Гений не должен быть скотиной. Он должен быть сложным, нестандартным. Он должен быть подчинен более высоким мотивам, чем его личный эгоизм или даже личная мораль, потому что в нем живет творческое начало, и это творческое начало может быть для его личности иногда губительно. Но Жан-Кристоф такой славный малый, что мы прослеживаем весь его путь с глубокого детства и до глубокой старости, еще с пренатальных воспоминаний. И нам ни секунды не интересно. Может быть, здесь не прав я. Может быть, здесь я просто не нахожу в Ромене Роллане той остроты, которая присуща большинству художников его эпохи, времен великого разлома. Потому что он, в общем, эстетически очень консервативен. Проблема в том, что, видимо, мое мнение не уникально. Найдите мне еще человека, который бы читал «Жана-Кристофа».
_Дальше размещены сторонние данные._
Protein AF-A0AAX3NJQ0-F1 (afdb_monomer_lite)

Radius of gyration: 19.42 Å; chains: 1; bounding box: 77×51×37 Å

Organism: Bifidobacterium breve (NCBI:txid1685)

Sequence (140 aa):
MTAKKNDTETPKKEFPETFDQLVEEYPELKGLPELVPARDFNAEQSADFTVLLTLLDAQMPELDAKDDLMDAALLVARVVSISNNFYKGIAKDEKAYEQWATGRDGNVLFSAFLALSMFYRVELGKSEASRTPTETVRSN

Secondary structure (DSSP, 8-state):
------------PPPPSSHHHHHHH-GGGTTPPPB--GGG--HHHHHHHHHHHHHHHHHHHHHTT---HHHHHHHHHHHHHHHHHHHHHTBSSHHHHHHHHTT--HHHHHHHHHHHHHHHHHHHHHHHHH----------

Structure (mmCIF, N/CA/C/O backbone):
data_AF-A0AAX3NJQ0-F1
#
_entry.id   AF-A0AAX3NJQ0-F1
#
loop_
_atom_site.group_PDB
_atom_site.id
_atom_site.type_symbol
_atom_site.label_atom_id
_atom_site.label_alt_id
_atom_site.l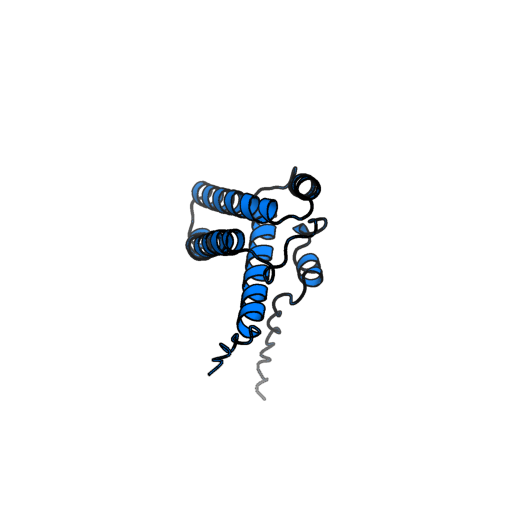abel_comp_id
_atom_site.label_asym_id
_atom_site.label_entity_id
_atom_site.label_seq_id
_atom_site.pdbx_PDB_ins_code
_atom_site.Cartn_x
_atom_site.Cartn_y
_atom_site.Cartn_z
_atom_site.occupancy
_atom_site.B_iso_or_equiv
_atom_site.auth_seq_id
_atom_site.auth_comp_id
_atom_site.auth_asym_id
_atom_site.auth_atom_id
_atom_site.pdbx_PDB_model_num
ATOM 1 N N . MET A 1 1 ? 47.517 -24.809 20.950 1.00 38.88 1 MET A N 1
ATOM 2 C CA . MET A 1 1 ? 46.361 -23.949 21.276 1.00 38.88 1 MET A CA 1
ATOM 3 C C . MET A 1 1 ? 45.967 -23.215 20.009 1.00 38.88 1 MET A C 1
ATOM 5 O O . MET A 1 1 ? 46.689 -22.319 19.602 1.00 38.88 1 MET A O 1
ATOM 9 N N . THR A 1 2 ? 44.896 -23.629 19.342 1.00 37.78 2 THR A N 1
ATOM 10 C CA . THR A 1 2 ? 44.346 -22.920 18.179 1.00 37.78 2 THR A CA 1
ATOM 11 C C . THR A 1 2 ? 42.955 -22.443 18.559 1.00 37.78 2 THR A C 1
ATOM 13 O O . THR A 1 2 ? 42.094 -23.233 18.942 1.00 37.78 2 THR A O 1
ATOM 16 N N . ALA A 1 3 ? 42.814 -21.120 18.585 1.00 41.94 3 ALA A N 1
ATOM 17 C CA . ALA A 1 3 ? 41.642 -20.410 19.059 1.00 41.94 3 ALA A CA 1
ATOM 18 C C . ALA A 1 3 ? 40.404 -20.763 18.227 1.00 41.94 3 ALA A C 1
ATOM 20 O O . ALA A 1 3 ? 40.464 -20.860 17.000 1.00 41.94 3 ALA A O 1
ATOM 21 N N . LYS A 1 4 ? 39.287 -20.953 18.934 1.00 43.16 4 LYS A N 1
ATOM 22 C CA . LYS A 1 4 ? 37.950 -21.132 18.372 1.00 43.16 4 LYS A CA 1
ATOM 23 C C . LYS A 1 4 ? 37.609 -19.921 17.496 1.00 43.16 4 LYS A C 1
ATOM 25 O O . LYS A 1 4 ? 37.712 -18.788 17.960 1.00 43.16 4 LYS A O 1
ATOM 30 N N . LYS A 1 5 ? 37.189 -20.164 16.250 1.00 46.56 5 LYS A N 1
ATOM 31 C CA . LYS A 1 5 ? 36.423 -19.181 15.477 1.00 46.56 5 LYS A CA 1
ATOM 32 C C . LYS A 1 5 ? 35.124 -18.937 16.243 1.00 46.56 5 LYS A C 1
ATOM 34 O O . LYS A 1 5 ? 34.327 -19.858 16.391 1.00 46.56 5 LYS A O 1
ATOM 39 N N . ASN A 1 6 ? 34.956 -17.732 16.773 1.00 44.12 6 ASN A N 1
ATOM 40 C CA . ASN A 1 6 ? 33.649 -17.256 17.194 1.00 44.12 6 ASN A CA 1
ATOM 41 C C . ASN A 1 6 ? 32.855 -16.969 15.917 1.00 44.12 6 ASN A C 1
ATOM 43 O O . ASN A 1 6 ? 33.032 -15.914 15.308 1.00 44.12 6 ASN A O 1
ATOM 47 N N . ASP A 1 7 ? 32.016 -17.918 15.507 1.00 49.34 7 ASP A N 1
ATOM 48 C CA . ASP A 1 7 ? 30.854 -17.602 14.682 1.00 49.34 7 ASP A CA 1
ATOM 49 C C . ASP A 1 7 ? 29.922 -16.764 15.554 1.00 49.34 7 ASP A C 1
ATOM 51 O O . ASP A 1 7 ? 29.162 -17.270 16.378 1.00 49.34 7 ASP A O 1
ATOM 55 N N . THR A 1 8 ? 30.051 -15.446 15.437 1.00 48.09 8 THR A N 1
ATOM 56 C CA . THR A 1 8 ? 29.040 -14.522 15.945 1.00 48.09 8 THR A CA 1
ATOM 57 C C . THR A 1 8 ? 27.876 -14.589 14.959 1.00 48.09 8 THR A C 1
ATOM 59 O O . THR A 1 8 ? 27.778 -13.766 14.050 1.00 48.09 8 THR A O 1
ATOM 62 N N . GLU A 1 9 ? 27.036 -15.621 15.078 1.00 49.66 9 GLU A N 1
ATOM 63 C CA . GLU A 1 9 ? 25.722 -15.635 14.437 1.00 49.66 9 GLU A CA 1
ATOM 64 C C . GLU A 1 9 ? 24.988 -14.385 14.920 1.00 49.66 9 GLU A C 1
ATOM 66 O O . GLU A 1 9 ? 24.596 -14.265 16.080 1.00 49.66 9 GLU A O 1
ATOM 71 N N . THR A 1 10 ? 24.889 -13.392 14.041 1.00 48.41 10 THR A N 1
ATOM 72 C CA . THR A 1 10 ? 24.059 -12.223 14.305 1.00 48.41 10 THR A CA 1
ATOM 73 C C . THR A 1 10 ? 22.627 -12.752 14.348 1.00 48.41 10 THR A C 1
ATOM 75 O O . THR A 1 10 ? 22.227 -13.399 13.374 1.00 48.41 10 THR A O 1
ATOM 78 N N . PRO A 1 11 ? 21.870 -12.576 15.448 1.00 49.78 11 PRO A N 1
ATOM 79 C CA . PRO A 1 11 ? 20.508 -13.084 15.508 1.00 49.78 11 PRO A CA 1
ATOM 80 C C . PRO A 1 11 ? 19.739 -12.531 14.309 1.00 49.78 11 PRO A C 1
ATOM 82 O O . PRO A 1 11 ? 19.762 -11.322 14.062 1.00 49.78 11 PRO A O 1
ATOM 85 N N . LYS A 1 12 ? 19.122 -13.422 13.519 1.00 56.47 12 LYS A N 1
ATOM 86 C CA . LYS A 1 12 ? 18.236 -13.013 12.426 1.00 56.47 12 LYS A CA 1
ATOM 87 C C . LYS A 1 12 ? 17.164 -12.138 13.055 1.00 56.47 12 LYS A C 1
ATOM 89 O O . LYS A 1 12 ? 16.405 -12.625 13.886 1.00 56.47 12 LYS A O 1
ATOM 94 N N . LYS A 1 13 ? 17.150 -10.854 12.704 1.00 63.81 13 LYS A N 1
ATOM 95 C CA . LYS A 1 13 ? 16.101 -9.941 13.143 1.00 63.81 13 LYS A CA 1
ATOM 96 C C . LYS A 1 13 ? 14.773 -10.522 12.657 1.00 63.81 13 LYS A C 1
ATOM 98 O O . LYS A 1 13 ? 14.602 -10.725 11.454 1.00 63.81 13 LYS A O 1
ATOM 103 N N . GLU A 1 14 ? 13.905 -10.890 13.591 1.00 77.75 14 GLU A N 1
ATOM 104 C CA . GLU A 1 14 ? 12.567 -11.369 13.263 1.00 77.75 14 GLU A CA 1
ATOM 105 C C . GLU A 1 14 ? 11.783 -10.213 12.638 1.00 77.75 14 GLU A C 1
ATOM 107 O O . GLU A 1 14 ? 11.945 -9.059 13.031 1.00 77.75 14 GLU A O 1
ATOM 112 N N . PHE A 1 15 ? 10.997 -10.511 11.604 1.00 81.44 15 PHE A N 1
ATOM 113 C CA . PHE A 1 15 ? 10.168 -9.499 10.958 1.00 81.44 15 PHE A CA 1
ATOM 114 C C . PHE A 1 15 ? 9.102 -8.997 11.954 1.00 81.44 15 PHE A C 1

Ну честно, я с многих страниц брался на приступ этой книги, еще когда-то в жуткие советские времена, когда ничего интересного не показывали по телевизору, по нему показали многосерийный фильм по «Жану-Кристофу». Как многие люди, после фильма я пытался читать роман, но никак. И фильм-то был скучный. Скучнейший абсолютно. Потому что для того, чтобы найти, у героя должно быть что-нибудь кроме усов, что-то делающее его индивидуальностью. Может быть, еще беда в том, что Ромен Роллан, всегда интересовавшийся Россией и любивший ее и женатый на русской женщине… может быть, действительно, его беда в том, что основная его профессия — музыковед, историк; он, в общем, не природный писатель. В его стиле нет силы.

И он явно не тот одержимый литературой маньяк, который собственную жизнь сжигает, чтобы сделать из этого тексты. Он слишком хороший человек. Правду говорил Чехов: «Короленко был бы таким хорошим писателем, если бы хоть раз изменил жене». Довольно глубокая мысль. Трагедия появилась во внутреннем противоречии — Ромен Роллан жене не изменял никогда. И все-таки лучше бы Нобелевскую премию дали Короленко.

Не изменял, потому что, насколько я знаю, он в личной жизни был образцом для всех своих друзей. И потом он очень много болел в последние годы, и ему было не до того. Я просто думаю, что дружба с Горьким — дурной знак. В Горьком была та выспренность и слезливость, которая многих от него отталкивала. Кстати, даже Ромен Роллан начал о чем-то догадываться. Он пережил Горького на 8 лет. И он в последние годы Горького говорил: «Мне кажется, что Алексей не чувствует себя свободным в России». Что-то он все-таки понимал. Но, конечно, не хватало ему правоверности и вместе с тем не хватало искренности, чтобы честно сказать: да, товарищ Сталин, это ужасно. Нет, он был большим искренним другом советского народа.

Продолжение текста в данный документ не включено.